* WORK INSTRUCTION *
Please copy out the entries below exactly, beginning with the line that contains "ATOM 49 C C" and ending with the line that contains "ATOM 70 O O", and include nothing outside that span.

[Items from a dataset]
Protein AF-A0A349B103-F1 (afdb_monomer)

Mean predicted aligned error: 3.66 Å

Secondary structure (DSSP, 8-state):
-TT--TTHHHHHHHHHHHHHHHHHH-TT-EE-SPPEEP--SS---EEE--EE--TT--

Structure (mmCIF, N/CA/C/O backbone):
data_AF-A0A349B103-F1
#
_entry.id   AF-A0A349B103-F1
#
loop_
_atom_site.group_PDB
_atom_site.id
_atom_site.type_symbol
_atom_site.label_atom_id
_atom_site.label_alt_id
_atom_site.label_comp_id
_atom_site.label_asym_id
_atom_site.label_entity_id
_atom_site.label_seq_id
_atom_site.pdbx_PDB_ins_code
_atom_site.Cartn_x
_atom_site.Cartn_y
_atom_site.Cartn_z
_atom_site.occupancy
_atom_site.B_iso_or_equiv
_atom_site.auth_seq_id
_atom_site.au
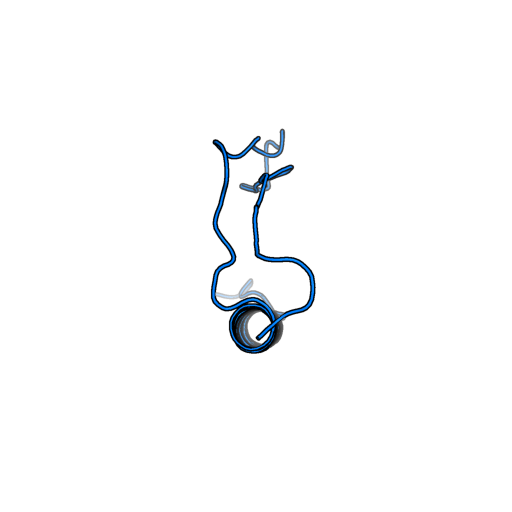th_comp_id
_atom_site.auth_asym_id
_atom_site.auth_atom_id
_atom_site.pdbx_PDB_model_num
ATOM 1 N N . GLY A 1 1 ? 1.649 -3.945 -23.438 1.00 90.50 1 GLY A N 1
ATOM 2 C CA . GLY A 1 1 ? 2.707 -3.825 -24.462 1.00 90.50 1 GLY A CA 1
ATOM 3 C C . GLY A 1 1 ? 3.776 -4.880 -24.234 1.00 90.50 1 GLY A C 1
ATOM 4 O O . GLY A 1 1 ? 3.626 -5.640 -23.284 1.00 90.50 1 GLY A O 1
ATOM 5 N N . PRO A 1 2 ? 4.837 -4.927 -25.056 1.00 95.75 2 PRO A N 1
ATOM 6 C CA . PRO A 1 2 ? 5.880 -5.963 -24.985 1.00 95.75 2 PRO A CA 1
ATOM 7 C C . PRO A 1 2 ? 6.601 -6.030 -23.628 1.00 95.75 2 PRO A C 1
ATOM 9 O O . PRO A 1 2 ? 7.074 -7.087 -23.237 1.00 95.75 2 PRO A O 1
ATOM 12 N N . HIS A 1 3 ? 6.611 -4.930 -22.870 1.00 96.81 3 HIS A N 1
ATOM 13 C CA . HIS A 1 3 ? 7.157 -4.856 -21.509 1.00 96.81 3 HIS A CA 1
ATOM 14 C C . HIS A 1 3 ? 6.058 -4.787 -20.443 1.00 96.81 3 HIS A C 1
ATOM 16 O O . HIS A 1 3 ? 6.138 -4.018 -19.488 1.00 96.81 3 HIS A O 1
ATOM 22 N N . PHE A 1 4 ? 4.972 -5.538 -20.627 1.00 96.50 4 PHE A N 1
ATOM 23 C CA . PHE A 1 4 ? 3.973 -5.662 -19.573 1.00 96.50 4 PHE A CA 1
ATOM 24 C C . PHE A 1 4 ? 4.589 -6.364 -18.361 1.00 96.50 4 PHE A C 1
ATOM 26 O O . PHE A 1 4 ? 5.300 -7.357 -18.507 1.00 96.50 4 PHE A O 1
ATOM 33 N N . CYS A 1 5 ? 4.319 -5.840 -17.165 1.00 97.12 5 CYS A N 1
ATOM 34 C CA . CYS A 1 5 ? 4.889 -6.377 -15.939 1.00 97.12 5 CYS A CA 1
ATOM 35 C C . CYS A 1 5 ? 4.491 -7.849 -15.763 1.00 97.12 5 CYS A C 1
ATOM 37 O O . CYS A 1 5 ? 3.322 -8.166 -15.533 1.00 97.12 5 CYS A O 1
ATOM 39 N N . LEU A 1 6 ? 5.486 -8.737 -15.825 1.00 98.06 6 LEU A N 1
ATOM 40 C CA . LEU A 1 6 ? 5.315 -10.177 -15.624 1.00 98.06 6 LEU A CA 1
ATOM 41 C C . LEU A 1 6 ? 4.678 -10.483 -14.257 1.00 98.06 6 LEU A C 1
ATOM 43 O O . LEU A 1 6 ? 3.854 -11.383 -14.130 1.00 98.06 6 LEU A O 1
ATOM 47 N N . GLY A 1 7 ? 5.004 -9.675 -13.244 1.00 98.31 7 GLY A N 1
ATOM 48 C CA . GLY A 1 7 ? 4.484 -9.797 -11.883 1.00 98.31 7 GLY A CA 1
ATOM 49 C C . GLY A 1 7 ? 3.126 -9.133 -11.641 1.00 98.31 7 GLY A C 1
ATOM 50 O O . GLY A 1 7 ? 2.646 -9.163 -10.512 1.00 98.31 7 GLY A O 1
ATOM 51 N N . ALA A 1 8 ? 2.472 -8.533 -12.643 1.00 98.31 8 ALA A N 1
ATOM 52 C CA . ALA A 1 8 ? 1.276 -7.718 -12.406 1.00 98.31 8 ALA A CA 1
ATOM 53 C C . ALA A 1 8 ? 0.126 -8.500 -11.745 1.00 98.31 8 ALA A C 1
ATOM 55 O O . ALA A 1 8 ? -0.662 -7.940 -10.983 1.00 98.31 8 ALA A O 1
ATOM 56 N N . HIS A 1 9 ? -0.010 -9.793 -12.042 1.00 98.06 9 HIS A N 1
ATOM 57 C CA . HIS A 1 9 ? -1.017 -10.634 -11.395 1.00 98.06 9 HIS A CA 1
ATOM 58 C C . HIS A 1 9 ? -0.625 -11.007 -9.965 1.00 98.06 9 HIS A C 1
ATOM 60 O O . HIS A 1 9 ? -1.484 -10.961 -9.085 1.00 98.06 9 HIS A O 1
ATOM 66 N N . LEU A 1 10 ? 0.654 -11.307 -9.725 1.00 98.56 10 LEU A N 1
ATOM 67 C CA . LEU A 1 10 ? 1.166 -11.609 -8.391 1.00 98.56 10 LEU A CA 1
ATOM 68 C C . LEU A 1 10 ? 1.005 -10.403 -7.461 1.00 98.56 10 LEU A C 1
ATOM 70 O O . LEU A 1 10 ? 0.318 -10.517 -6.451 1.00 98.56 10 LEU A O 1
ATOM 74 N N . ALA A 1 11 ? 1.493 -9.228 -7.865 1.00 98.50 11 ALA A N 1
ATOM 75 C CA . ALA A 1 11 ? 1.410 -8.005 -7.065 1.00 98.50 11 ALA A CA 1
ATOM 76 C C . ALA A 1 11 ? -0.037 -7.656 -6.671 1.00 98.50 11 ALA A C 1
ATOM 78 O O . ALA A 1 11 ? -0.317 -7.294 -5.529 1.00 98.50 11 ALA A O 1
ATOM 79 N N . ARG A 1 12 ? -1.001 -7.823 -7.593 1.00 98.44 12 ARG A N 1
ATOM 80 C CA . ARG A 1 12 ? -2.425 -7.611 -7.278 1.00 98.44 12 ARG A CA 1
ATOM 81 C C . ARG A 1 12 ? -2.941 -8.611 -6.248 1.00 98.44 12 ARG A C 1
ATOM 83 O O . ARG A 1 12 ? -3.714 -8.224 -5.372 1.00 98.44 12 ARG A O 1
ATOM 90 N N . ARG A 1 13 ? -2.546 -9.885 -6.345 1.00 98.44 13 ARG A N 1
ATOM 91 C CA . ARG A 1 13 ? -2.940 -10.916 -5.374 1.00 98.44 13 ARG A CA 1
ATOM 92 C C . ARG A 1 13 ? -2.340 -10.642 -4.001 1.00 98.44 13 ARG A C 1
ATOM 94 O O . ARG A 1 13 ? -3.081 -10.685 -3.023 1.00 98.44 13 ARG A O 1
ATOM 101 N N . GLU A 1 14 ? -1.059 -10.302 -3.941 1.00
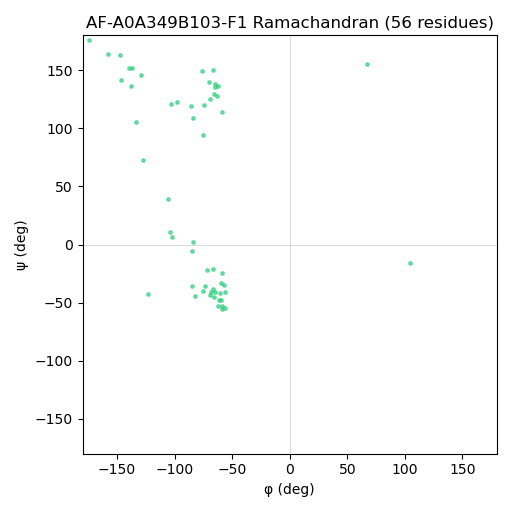 98.75 14 GLU A N 1
ATOM 102 C CA . GLU A 1 14 ? -0.359 -9.972 -2.697 1.00 98.75 14 GLU A CA 1
ATOM 103 C C . GLU A 1 14 ? -1.017 -8.788 -1.987 1.00 98.75 14 GLU A C 1
ATOM 105 O O . GLU A 1 14 ? -1.432 -8.930 -0.840 1.00 98.75 14 GLU A O 1
ATOM 110 N N . ILE A 1 15 ? -1.223 -7.665 -2.685 1.00 98.44 15 ILE A N 1
ATOM 111 C CA . ILE A 1 15 ? -1.863 -6.468 -2.115 1.00 98.44 15 ILE A CA 1
ATOM 112 C C . ILE A 1 15 ? -3.287 -6.772 -1.632 1.00 98.44 15 ILE A C 1
ATOM 114 O O . ILE A 1 15 ? -3.678 -6.349 -0.545 1.00 98.44 15 ILE A O 1
ATOM 118 N N . THR A 1 16 ? -4.056 -7.546 -2.406 1.00 98.50 16 THR A N 1
ATOM 119 C CA . THR A 1 16 ? -5.423 -7.937 -2.023 1.00 98.50 16 THR A CA 1
ATOM 120 C C . THR A 1 16 ? -5.428 -8.746 -0.727 1.00 98.50 16 THR A C 1
ATOM 122 O O . THR A 1 16 ? -6.223 -8.474 0.172 1.00 98.50 16 THR A O 1
ATOM 125 N N . VAL A 1 17 ? -4.553 -9.752 -0.614 1.00 98.50 17 VAL A N 1
ATOM 126 C CA . VAL A 1 17 ? -4.479 -10.602 0.582 1.00 98.50 17 VAL A CA 1
ATOM 127 C C . VAL A 1 17 ? -3.944 -9.816 1.776 1.00 98.50 17 VAL A C 1
ATOM 129 O O . VAL A 1 17 ? -4.521 -9.918 2.856 1.00 98.50 17 VAL A O 1
ATOM 132 N N . MET A 1 18 ? -2.906 -9.003 1.573 1.00 98.38 18 MET A N 1
ATOM 133 C CA . MET A 1 18 ? -2.309 -8.162 2.607 1.00 98.38 18 MET A CA 1
ATOM 134 C C . MET A 1 18 ? -3.353 -7.242 3.244 1.00 98.38 18 MET A C 1
ATOM 136 O O . MET A 1 18 ? -3.534 -7.299 4.457 1.00 98.38 18 MET A O 1
ATOM 140 N N . PHE A 1 19 ? -4.085 
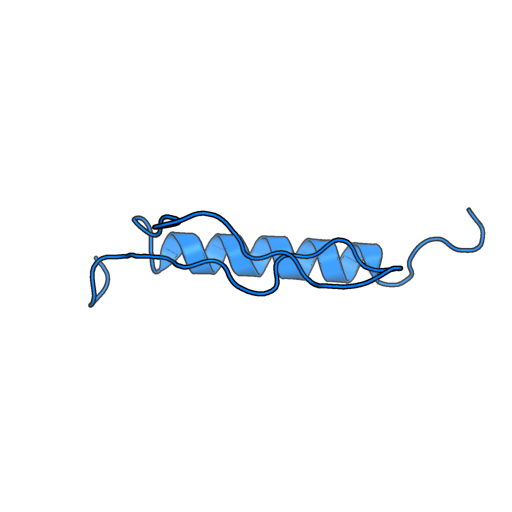-6.447 2.454 1.00 97.81 19 PHE A N 1
ATOM 141 C CA . PHE A 1 19 ? -5.093 -5.533 3.004 1.00 97.81 19 PHE A CA 1
ATOM 142 C C . PHE A 1 19 ? -6.277 -6.267 3.635 1.00 97.81 19 PHE A C 1
ATOM 144 O O . PHE A 1 19 ? -6.756 -5.853 4.689 1.00 97.81 19 PHE A O 1
ATOM 151 N N . ARG A 1 20 ? -6.723 -7.384 3.045 1.00 98.12 20 ARG A N 1
ATOM 152 C CA . ARG A 1 20 ? -7.806 -8.198 3.617 1.00 98.12 20 ARG A CA 1
ATOM 153 C C . ARG A 1 20 ? -7.452 -8.714 5.011 1.00 98.12 20 ARG A C 1
ATOM 155 O O . ARG A 1 20 ? -8.269 -8.617 5.920 1.00 98.12 20 ARG A O 1
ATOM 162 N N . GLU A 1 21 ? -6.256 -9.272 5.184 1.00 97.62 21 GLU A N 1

* RESPONSE TO THE EXERCISE *
ATOM 49 C C . GLY A 1 7 ? 3.126 -9.133 -11.641 1.00 98.31 7 GLY A C 1
ATOM 50 O O . GLY A 1 7 ? 2.646 -9.163 -10.512 1.00 98.31 7 GLY A O 1
ATOM 51 N N . ALA A 1 8 ? 2.472 -8.533 -12.643 1.00 98.31 8 ALA A N 1
ATOM 52 C CA . ALA A 1 8 ? 1.276 -7.718 -12.406 1.00 98.31 8 ALA A CA 1
ATOM 53 C C . ALA A 1 8 ? 0.126 -8.500 -11.745 1.00 98.31 8 ALA A C 1
ATOM 55 O O . ALA A 1 8 ? -0.662 -7.940 -10.983 1.00 98.31 8 ALA A O 1
ATOM 56 N N . HIS A 1 9 ? -0.010 -9.793 -12.042 1.00 98.06 9 HIS A N 1
ATOM 57 C CA . HIS A 1 9 ? -1.017 -10.634 -11.395 1.00 98.06 9 HIS A CA 1
ATOM 58 C C . HIS A 1 9 ? -0.625 -11.007 -9.965 1.00 98.06 9 HIS A C 1
ATOM 60 O O . HIS A 1 9 ? -1.484 -10.961 -9.085 1.00 98.06 9 HIS A O 1
ATOM 66 N N . LEU A 1 10 ? 0.654 -11.307 -9.725 1.00 98.56 10 LEU A N 1
ATOM 67 C CA . LEU A 1 10 ? 1.166 -11.609 -8.391 1.00 98.56 10 LEU A CA 1
ATOM 68 C C . LEU A 1 10 ? 1.005 -10.403 -7.461 1.00 98.56 10 LEU A C 1
ATOM 70 O O . LEU A 1 10 ? 0.318 -10.517 -6.451 1.00 98.56 10 LEU A O 1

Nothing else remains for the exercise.